Çağan Irmak’ın edebiyata duyduğu gönül borcunu ödediği, altı öyküden oluşan Gözümden Deliler Taştı isimli ilk kitabı Doğan Kitap tarafından yayımlandı.
Irmak; Gözümden Deliler Taştı’da filmlerinden de aşina olduğumuz sıra dışı, derinlikli karakterlerinin, Ege’nin bir kasabasındaki acı-tatlı yaşamlarını çok katmanlı, şiir gibi öykülerle anlatıyor. Bu öykülerle sahil kasabalarına, gülümseten gazinolara, hıncahınç doldurulan pazar plajlarına ve özlemle hatırlanan 70’lere ışınlanıyor okur. Gözümden Deliler Taştı’da Cıgaralı Naciye’nin sinema tutkusundan Haktan’ın sırlarla dolu hayatına; Hüsniye Hanım’ın sıkıntısından bir mevtanın dramına; Elektrikçi Kemal’in inadından Perizat’ın küskün kalbine ve bir çocuğun rengârenk hayal dünyasıyla tanışıyoruz.

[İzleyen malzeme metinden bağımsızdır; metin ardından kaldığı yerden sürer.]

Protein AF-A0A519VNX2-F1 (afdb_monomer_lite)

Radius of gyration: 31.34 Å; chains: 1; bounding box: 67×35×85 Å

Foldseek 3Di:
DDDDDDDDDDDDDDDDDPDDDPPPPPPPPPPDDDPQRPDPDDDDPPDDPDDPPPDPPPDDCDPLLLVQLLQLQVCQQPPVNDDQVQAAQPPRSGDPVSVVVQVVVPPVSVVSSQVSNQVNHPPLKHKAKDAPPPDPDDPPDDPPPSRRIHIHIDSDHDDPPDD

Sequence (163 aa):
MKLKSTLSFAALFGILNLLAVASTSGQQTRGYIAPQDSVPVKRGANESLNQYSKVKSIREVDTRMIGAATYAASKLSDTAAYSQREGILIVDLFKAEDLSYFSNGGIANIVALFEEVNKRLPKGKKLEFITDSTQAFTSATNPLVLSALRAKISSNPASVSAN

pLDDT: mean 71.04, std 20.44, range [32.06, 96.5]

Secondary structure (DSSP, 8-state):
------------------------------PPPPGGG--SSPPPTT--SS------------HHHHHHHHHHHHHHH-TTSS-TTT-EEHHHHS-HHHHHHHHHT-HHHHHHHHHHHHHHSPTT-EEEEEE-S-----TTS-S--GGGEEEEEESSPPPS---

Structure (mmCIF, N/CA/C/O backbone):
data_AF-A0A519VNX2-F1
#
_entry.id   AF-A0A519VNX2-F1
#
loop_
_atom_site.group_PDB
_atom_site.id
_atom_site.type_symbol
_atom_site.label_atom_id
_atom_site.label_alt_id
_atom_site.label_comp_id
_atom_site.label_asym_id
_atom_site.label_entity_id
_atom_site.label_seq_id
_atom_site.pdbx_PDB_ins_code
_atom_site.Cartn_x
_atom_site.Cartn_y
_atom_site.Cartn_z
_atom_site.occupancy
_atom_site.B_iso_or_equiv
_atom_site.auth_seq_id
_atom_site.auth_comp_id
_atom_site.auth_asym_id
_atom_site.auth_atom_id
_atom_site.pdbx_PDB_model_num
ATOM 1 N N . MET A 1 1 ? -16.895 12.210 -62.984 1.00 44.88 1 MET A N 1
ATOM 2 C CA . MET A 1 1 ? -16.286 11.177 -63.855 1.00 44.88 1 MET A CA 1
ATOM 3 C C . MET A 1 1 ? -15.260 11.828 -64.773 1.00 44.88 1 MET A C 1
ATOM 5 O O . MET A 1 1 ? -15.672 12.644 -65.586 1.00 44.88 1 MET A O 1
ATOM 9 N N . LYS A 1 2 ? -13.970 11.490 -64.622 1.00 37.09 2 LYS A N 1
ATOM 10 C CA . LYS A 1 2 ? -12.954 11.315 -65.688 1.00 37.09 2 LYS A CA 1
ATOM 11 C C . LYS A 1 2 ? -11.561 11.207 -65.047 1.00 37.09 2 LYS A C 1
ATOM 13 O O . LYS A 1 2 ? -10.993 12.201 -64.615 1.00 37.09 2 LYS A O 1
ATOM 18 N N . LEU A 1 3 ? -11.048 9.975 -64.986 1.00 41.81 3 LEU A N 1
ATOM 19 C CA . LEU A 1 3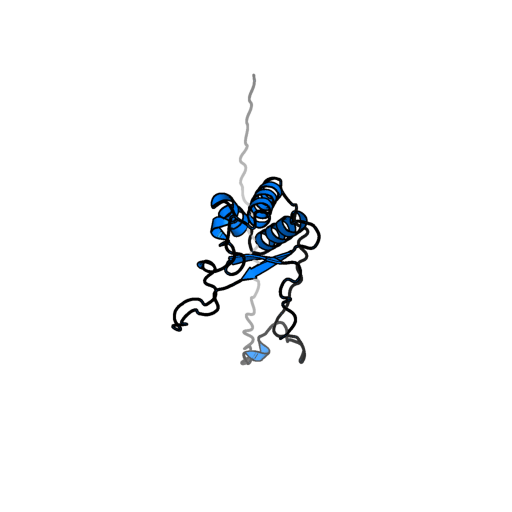 ? -9.623 9.676 -64.839 1.00 41.81 3 LEU A CA 1
ATOM 20 C C . LEU A 1 3 ? -8.884 10.130 -66.100 1.00 41.81 3 LEU A C 1
ATOM 22 O O . LEU A 1 3 ? -9.397 9.865 -67.186 1.00 41.81 3 LEU A O 1
ATOM 26 N N . LYS A 1 4 ? -7.659 10.653 -65.961 1.00 41.97 4 LYS A N 1
ATOM 27 C CA . LYS A 1 4 ? -6.552 10.355 -66.886 1.00 41.97 4 LYS A CA 1
ATOM 28 C C . LYS A 1 4 ? -5.216 10.312 -66.138 1.00 41.97 4 LYS A C 1
ATOM 30 O O . LYS A 1 4 ? -4.702 11.323 -65.681 1.00 41.97 4 LYS A O 1
ATOM 35 N N . SER A 1 5 ? -4.719 9.085 -66.023 1.00 45.97 5 SER A N 1
ATOM 36 C CA . SER A 1 5 ? -3.324 8.699 -65.826 1.00 45.97 5 SER A CA 1
ATOM 37 C C . SER A 1 5 ? -2.527 9.012 -67.094 1.00 45.97 5 SER A C 1
ATOM 39 O O . SER A 1 5 ? -3.057 8.781 -68.179 1.00 45.97 5 SER A O 1
ATOM 41 N N . THR A 1 6 ? -1.272 9.443 -66.943 1.00 48.34 6 THR A N 1
ATOM 42 C CA . THR A 1 6 ? -0.157 9.036 -67.819 1.00 48.34 6 THR A CA 1
ATOM 43 C C . THR A 1 6 ? 1.174 9.229 -67.087 1.00 48.34 6 THR A C 1
ATOM 45 O O . THR A 1 6 ? 1.663 10.348 -66.943 1.00 48.34 6 THR A O 1
ATOM 48 N N . LEU A 1 7 ? 1.748 8.113 -66.634 1.00 41.28 7 LEU A N 1
ATOM 49 C CA . LEU A 1 7 ? 3.182 7.933 -66.402 1.00 41.28 7 LEU A CA 1
ATOM 50 C C . LEU A 1 7 ? 3.916 8.025 -67.746 1.00 41.28 7 LEU A C 1
ATOM 52 O O . LEU A 1 7 ? 3.460 7.424 -68.718 1.00 41.28 7 LEU A O 1
ATOM 56 N N . SER A 1 8 ? 5.071 8.690 -67.789 1.00 40.59 8 SER A N 1
ATOM 57 C CA . SER A 1 8 ? 6.040 8.499 -68.872 1.00 40.59 8 SER A CA 1
ATOM 58 C C . SER A 1 8 ? 7.405 8.154 -68.296 1.00 40.59 8 SER A C 1
ATOM 60 O O . SER A 1 8 ? 8.051 8.958 -67.631 1.00 40.59 8 SER A O 1
ATOM 62 N N . PHE A 1 9 ? 7.804 6.920 -68.585 1.00 40.50 9 PHE A N 1
ATOM 63 C CA . PHE A 1 9 ? 9.162 6.405 -68.563 1.00 40.50 9 PHE A CA 1
ATOM 64 C C . PHE A 1 9 ? 10.041 7.214 -69.527 1.00 40.50 9 PHE A C 1
ATOM 66 O O . PHE A 1 9 ? 9.673 7.391 -70.686 1.00 40.50 9 PHE A O 1
ATOM 73 N N . ALA A 1 10 ? 11.221 7.627 -69.076 1.00 43.41 10 ALA A N 1
ATOM 74 C CA . ALA A 1 10 ? 12.358 7.911 -69.946 1.00 43.41 10 ALA A CA 1
ATOM 75 C C . ALA A 1 10 ? 13.645 7.686 -69.143 1.00 43.41 10 ALA A C 1
ATOM 77 O O . ALA A 1 10 ? 14.170 8.581 -68.488 1.00 43.41 10 ALA A O 1
ATOM 78 N N . ALA A 1 11 ? 14.119 6.444 -69.162 1.00 41.97 11 ALA A N 1
ATOM 79 C CA . ALA A 1 11 ? 15.511 6.124 -68.897 1.00 41.97 11 ALA A CA 1
ATOM 80 C C . ALA A 1 11 ? 16.286 6.347 -70.198 1.00 41.97 11 ALA A C 1
ATOM 82 O O . ALA A 1 11 ? 15.844 5.810 -71.210 1.00 41.97 11 ALA A O 1
ATOM 83 N N . LEU A 1 12 ? 17.421 7.060 -70.176 1.00 33.25 12 LEU A N 1
ATOM 84 C CA . LEU A 1 12 ? 18.574 6.688 -71.002 1.00 33.25 12 LEU A CA 1
ATOM 85 C C . LEU A 1 12 ? 19.874 7.465 -70.684 1.00 33.25 12 LEU A C 1
ATOM 87 O O . LEU A 1 12 ? 19.922 8.684 -70.773 1.00 33.25 12 LEU A O 1
ATOM 91 N N . PHE A 1 13 ? 20.907 6.679 -70.362 1.00 38.81 13 PHE A N 1
ATOM 92 C CA . PHE A 1 13 ? 22.365 6.841 -70.506 1.00 38.81 13 PHE A CA 1
ATOM 93 C C . PHE A 1 13 ? 23.074 8.190 -70.264 1.00 38.81 13 PHE A C 1
ATOM 95 O O . PHE A 1 13 ? 23.016 9.116 -71.063 1.00 38.81 13 PHE A O 1
ATOM 102 N N . GLY A 1 14 ? 23.962 8.169 -69.263 1.00 37.09 14 GLY A N 1
ATOM 103 C CA . GLY A 1 14 ? 25.172 8.991 -69.179 1.00 37.09 14 GLY A CA 1
ATOM 104 C C . GLY A 1 14 ? 26.284 8.188 -68.500 1.00 37.09 14 GLY A C 1
ATOM 105 O O . GLY A 1 14 ? 26.353 8.123 -67.277 1.00 37.09 14 GLY A O 1
ATOM 106 N N . ILE A 1 15 ? 27.086 7.496 -69.308 1.00 43.91 15 ILE A N 1
ATOM 107 C CA . ILE A 1 15 ? 28.237 6.677 -68.908 1.00 43.91 15 ILE A CA 1
ATOM 108 C C . ILE A 1 15 ? 29.459 7.592 -68.697 1.00 43.91 15 ILE A C 1
ATOM 110 O O . ILE A 1 15 ? 29.611 8.585 -69.401 1.00 43.91 15 ILE A O 1
ATOM 114 N N . LEU A 1 16 ? 30.366 7.151 -67.818 1.00 37.91 16 LEU A N 1
ATOM 115 C CA . LEU A 1 16 ? 31.793 7.502 -67.739 1.00 37.91 16 LEU A CA 1
ATOM 116 C C . LEU A 1 16 ? 32.188 8.747 -66.921 1.00 37.91 16 LEU A C 1
ATOM 118 O O . LEU A 1 16 ? 32.229 9.867 -67.411 1.00 37.91 16 LEU A O 1
ATOM 122 N N . ASN A 1 17 ? 32.653 8.495 -65.694 1.00 40.66 17 ASN A N 1
ATOM 123 C CA . ASN A 1 17 ? 33.915 9.061 -65.214 1.00 40.66 17 ASN A CA 1
ATOM 124 C C . ASN A 1 17 ? 34.545 8.111 -64.186 1.00 40.66 17 ASN A C 1
ATOM 126 O O . ASN A 1 17 ? 34.243 8.142 -62.995 1.00 40.66 17 ASN A O 1
ATOM 130 N N . LEU A 1 18 ? 35.413 7.233 -64.693 1.00 43.72 18 LEU A N 1
ATOM 131 C CA . LEU A 1 18 ? 36.406 6.505 -63.910 1.00 43.72 18 LEU A CA 1
ATOM 132 C C . LEU A 1 18 ? 37.554 7.488 -63.629 1.00 43.72 18 LEU A C 1
ATOM 134 O O . LEU A 1 18 ? 38.422 7.689 -64.474 1.00 43.72 18 LEU A O 1
ATOM 138 N N . LEU A 1 19 ? 37.552 8.120 -62.457 1.00 42.41 19 LEU A N 1
ATOM 139 C CA . LEU A 1 19 ? 38.737 8.788 -61.924 1.00 42.41 19 LEU A CA 1
ATOM 140 C C . LEU A 1 19 ? 39.234 7.987 -60.729 1.00 42.41 19 LEU A C 1
ATOM 142 O O . LEU A 1 19 ? 38.565 7.847 -59.707 1.00 42.41 19 LEU A O 1
ATOM 146 N N . ALA A 1 20 ? 40.413 7.411 -60.934 1.00 46.03 20 ALA A N 1
ATOM 147 C CA . ALA A 1 20 ? 41.166 6.636 -59.977 1.00 46.03 20 ALA A CA 1
ATOM 148 C C . ALA A 1 20 ? 41.418 7.447 -58.699 1.00 46.03 20 ALA A C 1
ATOM 150 O O . ALA A 1 20 ? 42.239 8.362 -58.679 1.00 46.03 20 ALA A O 1
ATOM 151 N N . VAL A 1 21 ? 40.752 7.068 -57.609 1.00 44.25 21 VAL A N 1
ATOM 152 C CA . VAL A 1 21 ? 41.239 7.372 -56.263 1.00 44.25 21 VAL A CA 1
ATOM 153 C C . VAL A 1 21 ? 42.240 6.282 -55.917 1.00 44.25 21 VAL A C 1
ATOM 155 O O . VAL A 1 21 ? 41.874 5.157 -55.571 1.00 44.25 21 VAL A O 1
ATOM 158 N N . ALA A 1 22 ? 43.523 6.618 -56.048 1.00 42.34 22 ALA A N 1
ATOM 159 C CA . ALA A 1 22 ? 44.597 5.869 -55.423 1.00 42.34 22 ALA A CA 1
ATOM 160 C C . ALA A 1 22 ? 44.324 5.844 -53.913 1.00 42.34 22 ALA A C 1
ATOM 162 O O . ALA A 1 22 ? 44.553 6.818 -53.200 1.00 42.34 22 ALA A O 1
ATOM 163 N N . SER A 1 23 ? 43.766 4.733 -53.441 1.00 39.31 23 SER A N 1
ATOM 164 C CA . SER A 1 23 ? 43.584 4.474 -52.022 1.00 39.31 23 SER A CA 1
ATOM 165 C C . SER A 1 23 ? 44.945 4.063 -51.479 1.00 39.31 23 SER A C 1
ATOM 167 O O . SER A 1 23 ? 45.313 2.892 -51.524 1.00 39.31 23 SER A O 1
ATOM 169 N N . THR A 1 24 ? 45.733 5.025 -51.010 1.00 43.62 24 THR A N 1
ATOM 170 C CA . THR A 1 24 ? 46.873 4.735 -50.145 1.00 43.62 24 THR A CA 1
ATOM 171 C C . THR A 1 24 ? 46.322 4.221 -48.819 1.00 43.62 24 THR A C 1
ATOM 173 O O . THR A 1 24 ? 46.073 4.973 -47.879 1.00 43.62 24 THR A O 1
ATOM 176 N N . SER A 1 25 ? 46.101 2.909 -48.729 1.00 41.31 25 SER A N 1
ATOM 177 C CA . SER A 1 25 ? 45.883 2.221 -47.460 1.00 41.31 25 SER A CA 1
ATOM 178 C C . SER A 1 25 ? 47.206 2.191 -46.696 1.00 41.31 25 SER A C 1
ATOM 180 O O . SER A 1 25 ? 47.900 1.177 -46.640 1.00 41.31 25 SER A O 1
ATOM 182 N N . GLY A 1 26 ? 47.580 3.340 -46.131 1.00 41.53 26 GLY A N 1
ATOM 183 C CA . GLY A 1 26 ? 48.569 3.421 -45.070 1.00 41.53 26 GLY A CA 1
ATOM 184 C C . GLY A 1 26 ? 47.995 2.708 -43.857 1.00 41.53 26 GLY A C 1
ATOM 185 O O . GLY A 1 26 ? 47.227 3.284 -43.090 1.00 41.53 26 GLY A O 1
ATOM 186 N N . GLN A 1 27 ? 48.321 1.427 -43.717 1.00 41.25 27 GLN A N 1
ATOM 187 C CA . GLN A 1 27 ? 48.014 0.639 -42.535 1.00 41.25 27 GLN A CA 1
ATOM 188 C C . GLN A 1 27 ? 48.839 1.218 -41.378 1.00 41.25 27 GLN A C 1
ATOM 190 O O . GLN A 1 27 ? 49.969 0.811 -41.125 1.00 41.25 27 GLN A O 1
ATOM 195 N N . GLN A 1 28 ? 48.297 2.233 -40.700 1.00 48.22 28 GLN A N 1
ATOM 196 C CA . GLN A 1 28 ? 48.812 2.673 -39.411 1.00 48.22 28 GLN A CA 1
ATOM 197 C C . GLN A 1 28 ? 48.651 1.499 -38.448 1.00 48.22 28 GLN A C 1
ATOM 199 O O . GLN A 1 28 ? 47.546 1.198 -37.993 1.00 48.22 28 GLN A O 1
ATOM 204 N N . THR A 1 29 ? 49.755 0.823 -38.147 1.00 52.72 29 THR A N 1
ATOM 205 C CA . THR A 1 29 ? 49.855 -0.095 -37.017 1.00 52.72 29 THR A CA 1
ATOM 206 C C . THR A 1 29 ? 49.552 0.697 -35.753 1.00 52.72 29 THR A C 1
ATOM 208 O O . THR A 1 29 ? 50.428 1.352 -35.188 1.00 52.72 29 THR A O 1
ATOM 211 N N . ARG A 1 30 ? 48.285 0.684 -35.325 1.00 60.16 30 ARG A N 1
ATOM 212 C CA . ARG A 1 30 ? 47.913 1.095 -33.975 1.00 60.16 30 ARG A CA 1
ATOM 213 C C . ARG A 1 30 ? 48.643 0.136 -33.043 1.00 60.16 30 ARG A C 1
ATOM 215 O O . ARG A 1 30 ? 48.323 -1.050 -33.008 1.00 60.16 30 ARG A O 1
ATOM 222 N N . GLY A 1 31 ? 49.680 0.639 -32.376 1.00 70.44 31 GLY A N 1
ATOM 223 C CA . GLY A 1 31 ? 50.355 -0.093 -31.312 1.00 70.44 31 GLY A CA 1
ATOM 224 C C . GLY A 1 31 ? 49.340 -0.559 -30.269 1.00 70.44 31 GLY A C 1
ATOM 225 O O . GLY A 1 31 ? 48.233 -0.025 -30.192 1.00 70.44 31 GLY A O 1
ATOM 226 N N . TYR A 1 32 ? 49.710 -1.575 -29.493 1.00 78.38 32 TYR A N 1
ATOM 227 C CA . TYR A 1 32 ? 48.873 -2.084 -28.410 1.00 78.38 32 TYR A CA 1
ATOM 228 C C . TYR A 1 32 ? 48.396 -0.928 -27.515 1.00 78.38 32 TYR A C 1
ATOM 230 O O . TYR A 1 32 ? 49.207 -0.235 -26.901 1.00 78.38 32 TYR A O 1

“Geceden hazırlanıp yoğrulmuş ekmek içi ve soğanı bol tutulmuş kıyması az köfteler yaz sıcağında daha fazla beklemesin diye öğlen olmadan mangala atılır, iyot kokusu kısa bir zaman sonra yerini et ve duman kokusuna bırakırdı. Aile babaları dışında kişi başına üçer taneden fazla düşmeyen assolist köfte, bol ekmekle katık edilir, doyurmayınca da harcıâlem domates ve yeşil biber yetişirdi imdada. Domatesin uvertür olduğu zamanlardı.”